26 Juill: [1763] à Ferney
Vraiment, Monsieur, vous en parlez bien à vôtre aise, vous êtes à la fleur de l'âge dans le sein des belles lettres et des plaisirs, vos yeux sont éxcellenets, vous écrivez quand vous voulez, et moi, je suis un pauvre vieillard infirme, qui ai les neiges des Alpes sur la tête.
J'ai voulu jouer un rôle de vieux bonhomme sur mon petit théâtre, mais on ne m'entendait plus. Je suis obligé de renoncer à cet agréable amusement qui me consolait.
J'ai reçu aujourd'hui une Lettre de nôtre cher Goldoni, je me flatte toujours qu'il passera chez nous à son retour. Pour moi je suis toujours réduit à faire des souhaits impuissants. Il me vient souvent des Italiens, et des Anglais, la première question que je leur fais est pour savoir s'ils ont vu monsieur le Marquis Albergati. S'ils ne l'ont pas vu ils ne sont pas trop bien reçus.

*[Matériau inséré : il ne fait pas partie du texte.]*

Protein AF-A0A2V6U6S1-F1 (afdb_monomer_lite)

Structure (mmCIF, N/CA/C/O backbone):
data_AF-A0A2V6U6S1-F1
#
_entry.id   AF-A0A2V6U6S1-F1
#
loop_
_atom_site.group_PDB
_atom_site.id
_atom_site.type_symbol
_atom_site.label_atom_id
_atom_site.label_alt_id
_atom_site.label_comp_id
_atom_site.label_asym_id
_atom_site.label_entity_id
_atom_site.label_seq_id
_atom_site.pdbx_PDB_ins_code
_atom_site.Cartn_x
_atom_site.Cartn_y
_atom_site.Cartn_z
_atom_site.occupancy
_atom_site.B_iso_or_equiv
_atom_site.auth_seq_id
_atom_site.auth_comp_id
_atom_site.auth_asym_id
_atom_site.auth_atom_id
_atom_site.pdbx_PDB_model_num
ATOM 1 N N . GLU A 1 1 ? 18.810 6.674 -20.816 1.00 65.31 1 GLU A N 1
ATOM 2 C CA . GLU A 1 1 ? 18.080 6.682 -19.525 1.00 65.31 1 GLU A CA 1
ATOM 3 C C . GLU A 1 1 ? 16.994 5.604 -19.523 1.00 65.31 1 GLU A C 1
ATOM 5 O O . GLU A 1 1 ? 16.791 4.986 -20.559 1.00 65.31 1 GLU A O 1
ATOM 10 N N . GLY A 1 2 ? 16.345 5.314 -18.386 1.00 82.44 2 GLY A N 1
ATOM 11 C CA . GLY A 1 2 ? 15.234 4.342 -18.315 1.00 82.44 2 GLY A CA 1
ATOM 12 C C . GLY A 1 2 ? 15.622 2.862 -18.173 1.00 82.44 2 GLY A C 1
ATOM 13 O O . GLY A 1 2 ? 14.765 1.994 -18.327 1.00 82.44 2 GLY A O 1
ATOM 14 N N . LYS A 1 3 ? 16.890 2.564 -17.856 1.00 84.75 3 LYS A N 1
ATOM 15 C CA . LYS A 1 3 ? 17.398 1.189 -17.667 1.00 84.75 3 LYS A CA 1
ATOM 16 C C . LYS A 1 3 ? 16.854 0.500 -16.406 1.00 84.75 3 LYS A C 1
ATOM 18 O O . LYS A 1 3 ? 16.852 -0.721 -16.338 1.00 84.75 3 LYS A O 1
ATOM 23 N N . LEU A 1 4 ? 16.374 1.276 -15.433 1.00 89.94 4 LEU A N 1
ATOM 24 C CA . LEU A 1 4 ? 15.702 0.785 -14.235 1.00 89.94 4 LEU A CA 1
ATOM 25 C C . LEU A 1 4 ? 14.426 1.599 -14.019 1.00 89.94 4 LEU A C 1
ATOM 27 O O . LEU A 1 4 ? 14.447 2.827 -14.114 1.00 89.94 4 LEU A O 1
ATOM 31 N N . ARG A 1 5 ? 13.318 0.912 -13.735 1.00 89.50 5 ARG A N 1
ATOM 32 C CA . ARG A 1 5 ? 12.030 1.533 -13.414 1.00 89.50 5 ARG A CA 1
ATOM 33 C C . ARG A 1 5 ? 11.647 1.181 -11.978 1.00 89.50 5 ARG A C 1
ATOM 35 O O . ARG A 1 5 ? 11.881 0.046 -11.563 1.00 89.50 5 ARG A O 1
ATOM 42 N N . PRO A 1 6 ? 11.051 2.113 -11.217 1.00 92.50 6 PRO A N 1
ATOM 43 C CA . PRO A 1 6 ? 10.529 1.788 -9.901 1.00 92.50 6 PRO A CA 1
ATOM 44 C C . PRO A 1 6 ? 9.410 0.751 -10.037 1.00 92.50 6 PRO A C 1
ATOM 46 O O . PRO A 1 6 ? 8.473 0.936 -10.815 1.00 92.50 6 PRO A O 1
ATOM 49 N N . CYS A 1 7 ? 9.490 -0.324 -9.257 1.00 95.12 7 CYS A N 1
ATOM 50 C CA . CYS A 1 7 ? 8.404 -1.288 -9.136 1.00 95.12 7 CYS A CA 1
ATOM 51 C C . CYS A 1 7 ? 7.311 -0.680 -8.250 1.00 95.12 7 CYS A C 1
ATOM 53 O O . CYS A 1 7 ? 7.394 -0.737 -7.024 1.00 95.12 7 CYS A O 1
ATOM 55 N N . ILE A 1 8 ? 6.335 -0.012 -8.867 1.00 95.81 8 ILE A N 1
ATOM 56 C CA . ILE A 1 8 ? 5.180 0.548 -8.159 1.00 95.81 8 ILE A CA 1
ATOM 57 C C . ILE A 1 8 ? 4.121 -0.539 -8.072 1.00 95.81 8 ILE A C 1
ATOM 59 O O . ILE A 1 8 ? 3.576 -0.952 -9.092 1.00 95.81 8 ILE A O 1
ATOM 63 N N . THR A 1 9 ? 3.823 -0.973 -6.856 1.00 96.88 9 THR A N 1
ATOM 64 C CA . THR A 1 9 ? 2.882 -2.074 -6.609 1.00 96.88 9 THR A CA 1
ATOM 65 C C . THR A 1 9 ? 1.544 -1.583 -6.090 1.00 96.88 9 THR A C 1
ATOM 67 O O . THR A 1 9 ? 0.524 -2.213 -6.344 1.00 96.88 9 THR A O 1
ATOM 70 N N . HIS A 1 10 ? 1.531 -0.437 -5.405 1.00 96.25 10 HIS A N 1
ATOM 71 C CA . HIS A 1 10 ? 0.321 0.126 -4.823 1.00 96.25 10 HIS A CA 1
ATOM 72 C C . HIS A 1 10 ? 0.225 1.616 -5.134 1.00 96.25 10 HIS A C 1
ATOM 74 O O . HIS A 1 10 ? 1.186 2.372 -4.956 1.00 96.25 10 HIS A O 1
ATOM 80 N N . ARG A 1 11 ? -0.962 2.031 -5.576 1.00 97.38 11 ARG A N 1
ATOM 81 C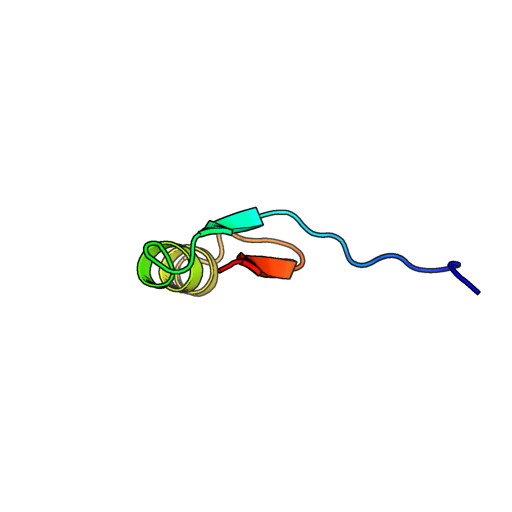 CA . ARG A 1 11 ? -1.357 3.431 -5.717 1.00 97.38 11 ARG A CA 1
ATOM 82 C C . ARG A 1 11 ? -2.632 3.646 -4.924 1.00 97.38 11 ARG A C 1
ATOM 84 O O . ARG A 1 11 ? -3.624 2.975 -5.193 1.00 97.38 11 ARG A O 1
ATOM 91 N N . LEU A 1 12 ? -2.588 4.538 -3.944 1.00 97.62 12 LEU A N 1
ATOM 92 C CA . LEU A 1 12 ? -3.710 4.805 -3.048 1.00 97.62 12 LEU A CA 1
ATOM 93 C C . LEU A 1 12 ? -4.022 6.307 -3.038 1.00 97.62 12 LEU A C 1
ATOM 95 O O . LEU A 1 12 ? -3.088 7.105 -3.115 1.00 97.62 12 LEU A O 1
ATOM 99 N N . PRO A 1 13 ? -5.300 6.708 -2.946 1.00 97.94 13 PRO A N 1
ATOM 100 C CA . PRO A 1 13 ? -5.655 8.113 -2.768 1.00 97.94 13 PRO A CA 1
ATOM 101 C C . PRO A 1 13 ? -5.197 8.618 -1.394 1.00 97.94 13 PRO A C 1
ATOM 103 O O . PRO A 1 13 ? -5.056 7.828 -0.455 1.00 97.94 13 PRO A O 1
ATOM 106 N N . LEU A 1 14 ? -5.031 9.934 -1.247 1.00 97.12 14 LEU A N 1
ATOM 107 C CA . LEU A 1 14 ? -4.537 10.563 -0.019 1.00 97.12 14 LEU A CA 1
ATOM 108 C C . LEU A 1 14 ? -5.366 10.183 1.214 1.00 97.12 14 LEU A C 1
ATOM 110 O O . LEU A 1 14 ? -4.806 9.875 2.270 1.00 97.12 14 LEU A O 1
ATOM 114 N N . GLY A 1 15 ? -6.690 10.085 1.059 1.00 97.75 15 GLY A N 1
ATOM 115 C CA . GLY A 1 15 ? -7.609 9.649 2.118 1.00 97.75 15 GLY A CA 1
ATOM 116 C C . GLY A 1 15 ? -7.364 8.224 2.639 1.00 97.75 15 GLY A C 1
ATOM 117 O O . GLY A 1 15 ? -7.858 7.865 3.703 1.00 97.75 15 GLY A O 1
ATOM 118 N N . LYS A 1 16 ? -6.569 7.411 1.931 1.00 97.56 16 LYS A N 1
ATOM 119 C CA . LYS A 1 16 ? -6.193 6.040 2.307 1.00 97.56 16 LYS A CA 1
ATOM 120 C C . LYS A 1 16 ? -4.741 5.915 2.786 1.00 97.56 16 LYS A C 1
ATOM 122 O O . LYS A 1 16 ? -4.186 4.820 2.815 1.00 97.56 16 LYS A O 1
ATOM 127 N N . SER A 1 17 ? -4.116 7.008 3.222 1.00 97.25 17 SER A N 1
ATOM 128 C CA . SER A 1 17 ? -2.726 6.988 3.712 1.00 97.25 17 SER A CA 1
ATOM 129 C C . SER A 1 17 ? -2.507 6.040 4.901 1.00 97.25 17 SER A C 1
ATOM 131 O O . SER A 1 17 ? -1.459 5.407 5.001 1.00 97.25 17 SER A O 1
ATOM 133 N N . VAL A 1 18 ? -3.508 5.863 5.769 1.00 98.06 18 VAL A N 1
ATOM 134 C CA . VAL A 1 18 ? -3.431 4.898 6.883 1.00 98.06 18 VAL A CA 1
ATOM 135 C C . VAL A 1 18 ? -3.326 3.457 6.366 1.00 98.06 18 VAL A C 1
ATOM 137 O O . VAL A 1 18 ? -2.557 2.659 6.898 1.00 98.06 18 VAL A O 1
ATOM 140 N N . GLU A 1 19 ? -4.046 3.128 5.290 1.00 97.50 19 GLU A N 1
ATOM 141 C CA . GLU A 1 19 ? -3.959 1.827 4.617 1.00 97.50 19 GLU A CA 1
ATOM 142 C C . GLU A 1 19 ? -2.569 1.626 3.995 1.00 97.50 19 GLU A C 1
ATOM 144 O O . GLU A 1 19 ? -1.973 0.561 4.153 1.00 97.50 19 GLU A O 1
ATOM 149 N N . ALA A 1 20 ? -2.006 2.673 3.379 1.00 97.69 20 ALA A N 1
ATOM 150 C CA . ALA A 1 20 ? -0.644 2.652 2.845 1.00 97.69 20 ALA A CA 1
ATOM 151 C C . ALA A 1 20 ? 0.396 2.334 3.932 1.00 97.69 20 ALA A C 1
ATOM 153 O O . ALA A 1 20 ? 1.245 1.466 3.739 1.00 97.69 20 ALA A O 1
ATOM 154 N N . ILE A 1 21 ? 0.303 2.993 5.093 1.00 97.56 21 ILE A N 1
ATOM 155 C CA . ILE A 1 21 ? 1.199 2.746 6.231 1.00 97.56 21 ILE A CA 1
ATOM 156 C C . ILE A 1 21 ? 1.037 1.312 6.731 1.00 97.56 21 ILE A C 1
ATOM 158 O O . ILE A 1 21 ? 2.028 0.613 6.926 1.00 97.56 21 ILE A O 1
AT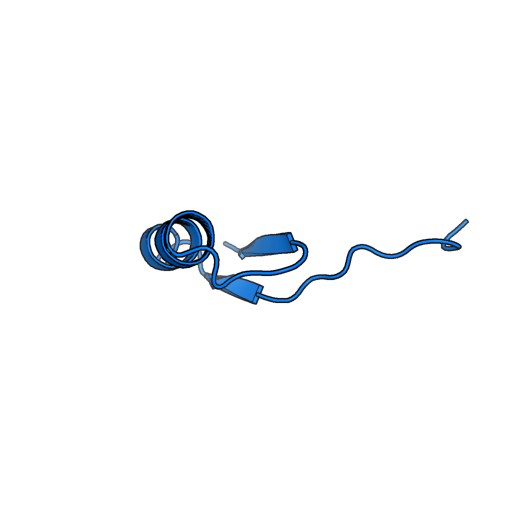OM 162 N N . ARG A 1 22 ? -0.200 0.834 6.883 1.00 98.31 22 ARG A N 1
ATOM 163 C CA . ARG A 1 22 ? -0.464 -0.531 7.344 1.00 98.31 22 ARG A CA 1
ATOM 164 C C . ARG A 1 22 ? 0.124 -1.587 6.404 1.00 98.31 22 ARG A C 1
ATOM 166 O O . ARG A 1 22 ? 0.693 -2.557 6.887 1.00 98.31 22 ARG A O 1
ATOM 173 N N . LEU A 1 23 ? 0.059 -1.392 5.084 1.00 97.38 23 LEU 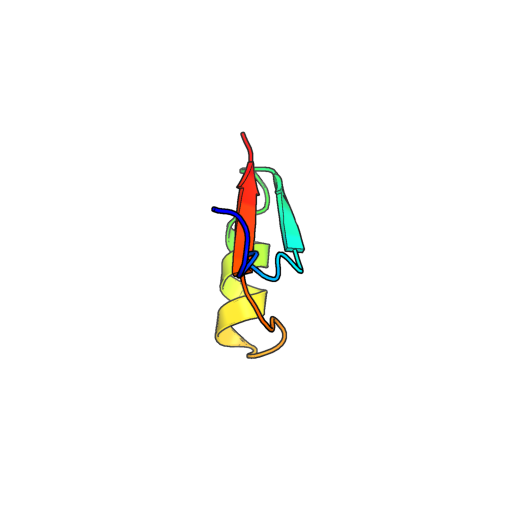A N 1
ATOM 174 C CA . LEU A 1 23 ? 0.693 -2.293 4.109 1.00 97.38 23 LEU A CA 1
ATOM 175 C C . LEU A 1 23 ? 2.218 -2.384 4.284 1.00 97.38 23 LEU A C 1
ATOM 177 O O . LEU A 1 23 ? 2.789 -3.462 4.093 1.00 97.38 23 LEU A O 1
ATOM 181 N N . LEU A 1 24 ? 2.868 -1.277 4.656 1.00 96.38 24 LEU A N 1
ATOM 182 C CA . LEU A 1 24 ? 4.302 -1.241 4.957 1.00 96.38 24 LEU A CA 1
ATOM 183 C C . LEU A 1 24 ? 4.605 -1.941 6.287 1.00 96.38 24 LEU A C 1
ATOM 185 O O . LEU A 1 24 ? 5.473 -2.810 6.336 1.00 96.38 24 LEU A O 1
ATOM 189 N N . THR A 1 25 ? 3.862 -1.609 7.344 1.00 97.94 25 THR A N 1
ATOM 190 C CA . THR A 1 25 ? 4.064 -2.161 8.692 1.00 97.94 25 THR A CA 1
ATOM 191 C C . THR A 1 25 ? 3.798 -3.665 8.744 1.00 97.94 25 THR A C 1
ATOM 193 O O . THR A 1 25 ? 4.590 -4.415 9.313 1.00 97.94 25 THR A O 1
ATOM 196 N N . ASP A 1 26 ? 2.739 -4.132 8.078 1.00 97.94 26 ASP A N 1
ATOM 197 C CA . ASP A 1 26 ? 2.397 -5.555 7.972 1.00 97.94 26 ASP A CA 1
ATOM 198 C C . ASP A 1 26 ? 3.369 -6.326 7.056 1.00 97.94 26 ASP A C 1
ATOM 200 O O . ASP A 1 26 ? 3.223 -7.539 6.897 1.00 97.94 26 ASP A O 1
ATOM 204 N N . ARG A 1 27 ? 4.335 -5.643 6.417 1.00 95.88 27 ARG A N 1
ATOM 205 C CA . ARG A 1 27 ? 5.253 -6.201 5.405 1.00 95.88 27 ARG A CA 1
ATOM 206 C C . ARG A 1 27 ? 4.522 -6.889 4.244 1.00 95.88 27 ARG A C 1
ATOM 208 O O . ARG A 1 27 ? 4.996 -7.878 3.693 1.00 95.88 27 ARG A O 1
ATOM 215 N N . LYS A 1 28 ? 3.358 -6.354 3.866 1.00 96.06 28 LYS A N 1
ATOM 216 C CA . LYS A 1 28 ? 2.531 -6.857 2.754 1.00 96.06 28 LYS A CA 1
ATOM 217 C C . LYS A 1 28 ? 2.835 -6.164 1.431 1.00 96.06 28 LYS A C 1
ATOM 219 O O . LYS A 1 28 ? 2.532 -6.703 0.370 1.00 96.06 28 LYS A O 1
ATOM 224 N N . ALA A 1 29 ? 3.439 -4.982 1.477 1.00 95.44 29 ALA A N 1
ATOM 225 C CA . ALA A 1 29 ? 3.923 -4.314 0.284 1.00 95.44 29 ALA A CA 1
ATOM 226 C C . ALA A 1 29 ? 5.334 -4.782 -0.092 1.00 95.44 29 ALA A C 1
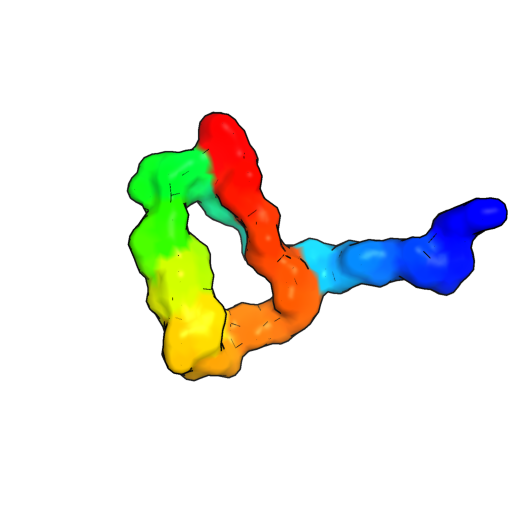ATOM 228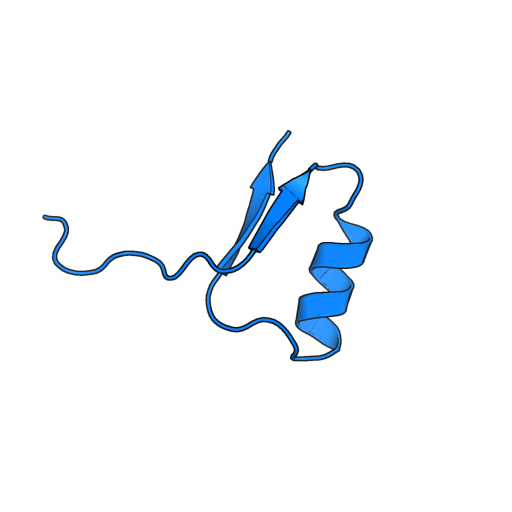 O O . ALA A 1 29 ? 6.223 -4.884 0.749 1.00 95.44 29 ALA A O 1
ATOM 229 N N . HIS A 1 30 ? 5.540 -4.992 -1.389 1.00 95.12 30 HIS A N 1
ATOM 230 C CA . HIS A 1 30 ? 6.857 -5.092 -2.011 1.00 95.12 30 HIS A CA 1
ATOM 231 C C . HIS A 1 30 ? 7.018 -3.934 -3.001 1.00 95.12 30 HIS A C 1
ATOM 233 O O . HIS A 1 30 ? 6.026 -3.427 -3.518 1.00 95.12 30 HIS A O 1
ATOM 239 N N . GLY A 1 31 ? 8.240 -3.479 -3.269 1.00 94.62 31 GLY A N 1
ATOM 240 C CA . GLY A 1 31 ? 8.455 -2.309 -4.127 1.00 94.62 31 GLY A CA 1
ATOM 241 C C . GLY A 1 31 ? 7.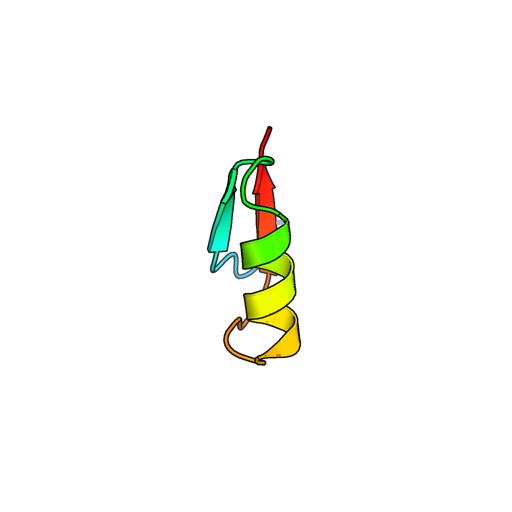975 -1.001 -3.485 1.00 94.62 31 GLY A C 1
ATOM 242 O O . GLY A 1 31 ? 8.118 -0.797 -2.282 1.00 94.62 31 GLY A O 1
ATOM 243 N N . LYS A 1 32 ? 7.442 -0.083 -4.295 1.00 96.25 32 LYS A N 1
ATOM 244 C CA . LYS A 1 32 ? 7.053 1.271 -3.879 1.00 96.25 32 LYS A CA 1
ATOM 245 C C . LYS A 1 32 ? 5.534 1.419 -3.801 1.00 96.25 32 LYS A C 1
ATOM 247 O O . LYS A 1 32 ? 4.827 1.121 -4.765 1.00 96.25 32 LYS A O 1
ATOM 252 N N . ILE A 1 33 ? 5.059 1.978 -2.689 1.00 97.75 33 ILE A N 1
ATOM 253 C CA . ILE A 1 33 ? 3.701 2.518 -2.561 1.00 97.75 33 ILE A CA 1
ATOM 254 C C . ILE A 1 33 ? 3.729 4.003 -2.936 1.00 97.75 33 ILE A C 1
ATOM 256 O O . ILE A 1 33 ? 4.626 4.736 -2.518 1.00 97.75 33 ILE A O 1
ATOM 260 N N . VAL A 1 34 ? 2.762 4.450 -3.734 1.00 97.88 34 VAL A N 1
ATOM 261 C CA . VAL A 1 34 ? 2.578 5.861 -4.093 1.00 97.88 34 VAL A CA 1
ATOM 262 C C . VAL A 1 34 ? 1.215 6.320 -3.597 1.00 97.88 34 VAL A C 1
ATOM 264 O O . VAL A 1 34 ? 0.198 5.703 -3.908 1.00 97.88 34 VAL A O 1
ATOM 267 N N . VAL A 1 35 ? 1.202 7.416 -2.847 1.00 97.81 35 VAL A N 1
ATOM 268 C CA . VAL A 1 35 ? -0.029 8.102 -2.462 1.00 97.81 35 VAL A CA 1
ATOM 269 C C . VAL A 1 35 ? -0.241 9.261 -3.427 1.00 97.81 35 VAL A C 1
ATOM 271 O O . VAL A 1 35 ? 0.682 10.042 -3.657 1.00 97.81 35 VAL A O 1
ATOM 274 N N . VAL A 1 36 ? -1.420 9.323 -4.036 1.00 96.44 36 VAL A N 1
ATOM 275 C CA . VAL A 1 36 ? -1.809 10.374 -4.986 1.00 96.44 36 VAL A CA 1
ATOM 276 C C . VAL A 1 36 ? -2.833 11.311 -4.338 1.00 96.44 36 VAL A C 1
ATOM 278 O O . VAL A 1 36 ? -3.546 10.845 -3.447 1.00 96.44 36 VAL A O 1
ATOM 281 N N . PRO A 1 37 ? -2.888 12.597 -4.736 1.00 92.81 37 PRO A N 1
ATOM 282 C CA . PRO A 1 37 ? -3.912 13.532 -4.267 1.00 92.81 37 PRO A CA 1
ATOM 283 C C . PRO A 1 37 ? -5.330 12.968 -4.399 1.00 92.81 37 PRO A C 1
ATOM 285 O O . PRO A 1 37 ? -5.616 12.340 -5.446 1.00 92.81 37 PRO A O 1
#

Sequence (37 aa):
EGKLRPCITHRLPLGKSVEAIRLLTDRKAHGKIVVVP

Radius of gyration: 11.16 Å; chains: 1; bounding box: 26×20×28 Å

Secondary structure (DSSP, 8-state):
--SS---EEEEEEGGGHHHHHHHHHTT---SEEEEE-

Foldseek 3Di:
DPPDDFPEDEEEEPVCVVVVVCCVVVVVDDTDYHYDD

pLDDT: mean 94.76, std 6.05, range [65.31, 98.31]

On dit que Mr Algaroti est malade à Boulogne, ce sont les deux ambassadeurs venitiens revenant d'Angleterre par Paris et par Genève, qui me l'ont dit; ils prétendent que sa maladie est très sérieuse; je suis très affligé de son état, et quoique je sois plus malade que lui, je vais lui écrire un petit mot.
Adieu, Monsieur, on ne peut être plus sensible que je le suis à vos bontés.
V.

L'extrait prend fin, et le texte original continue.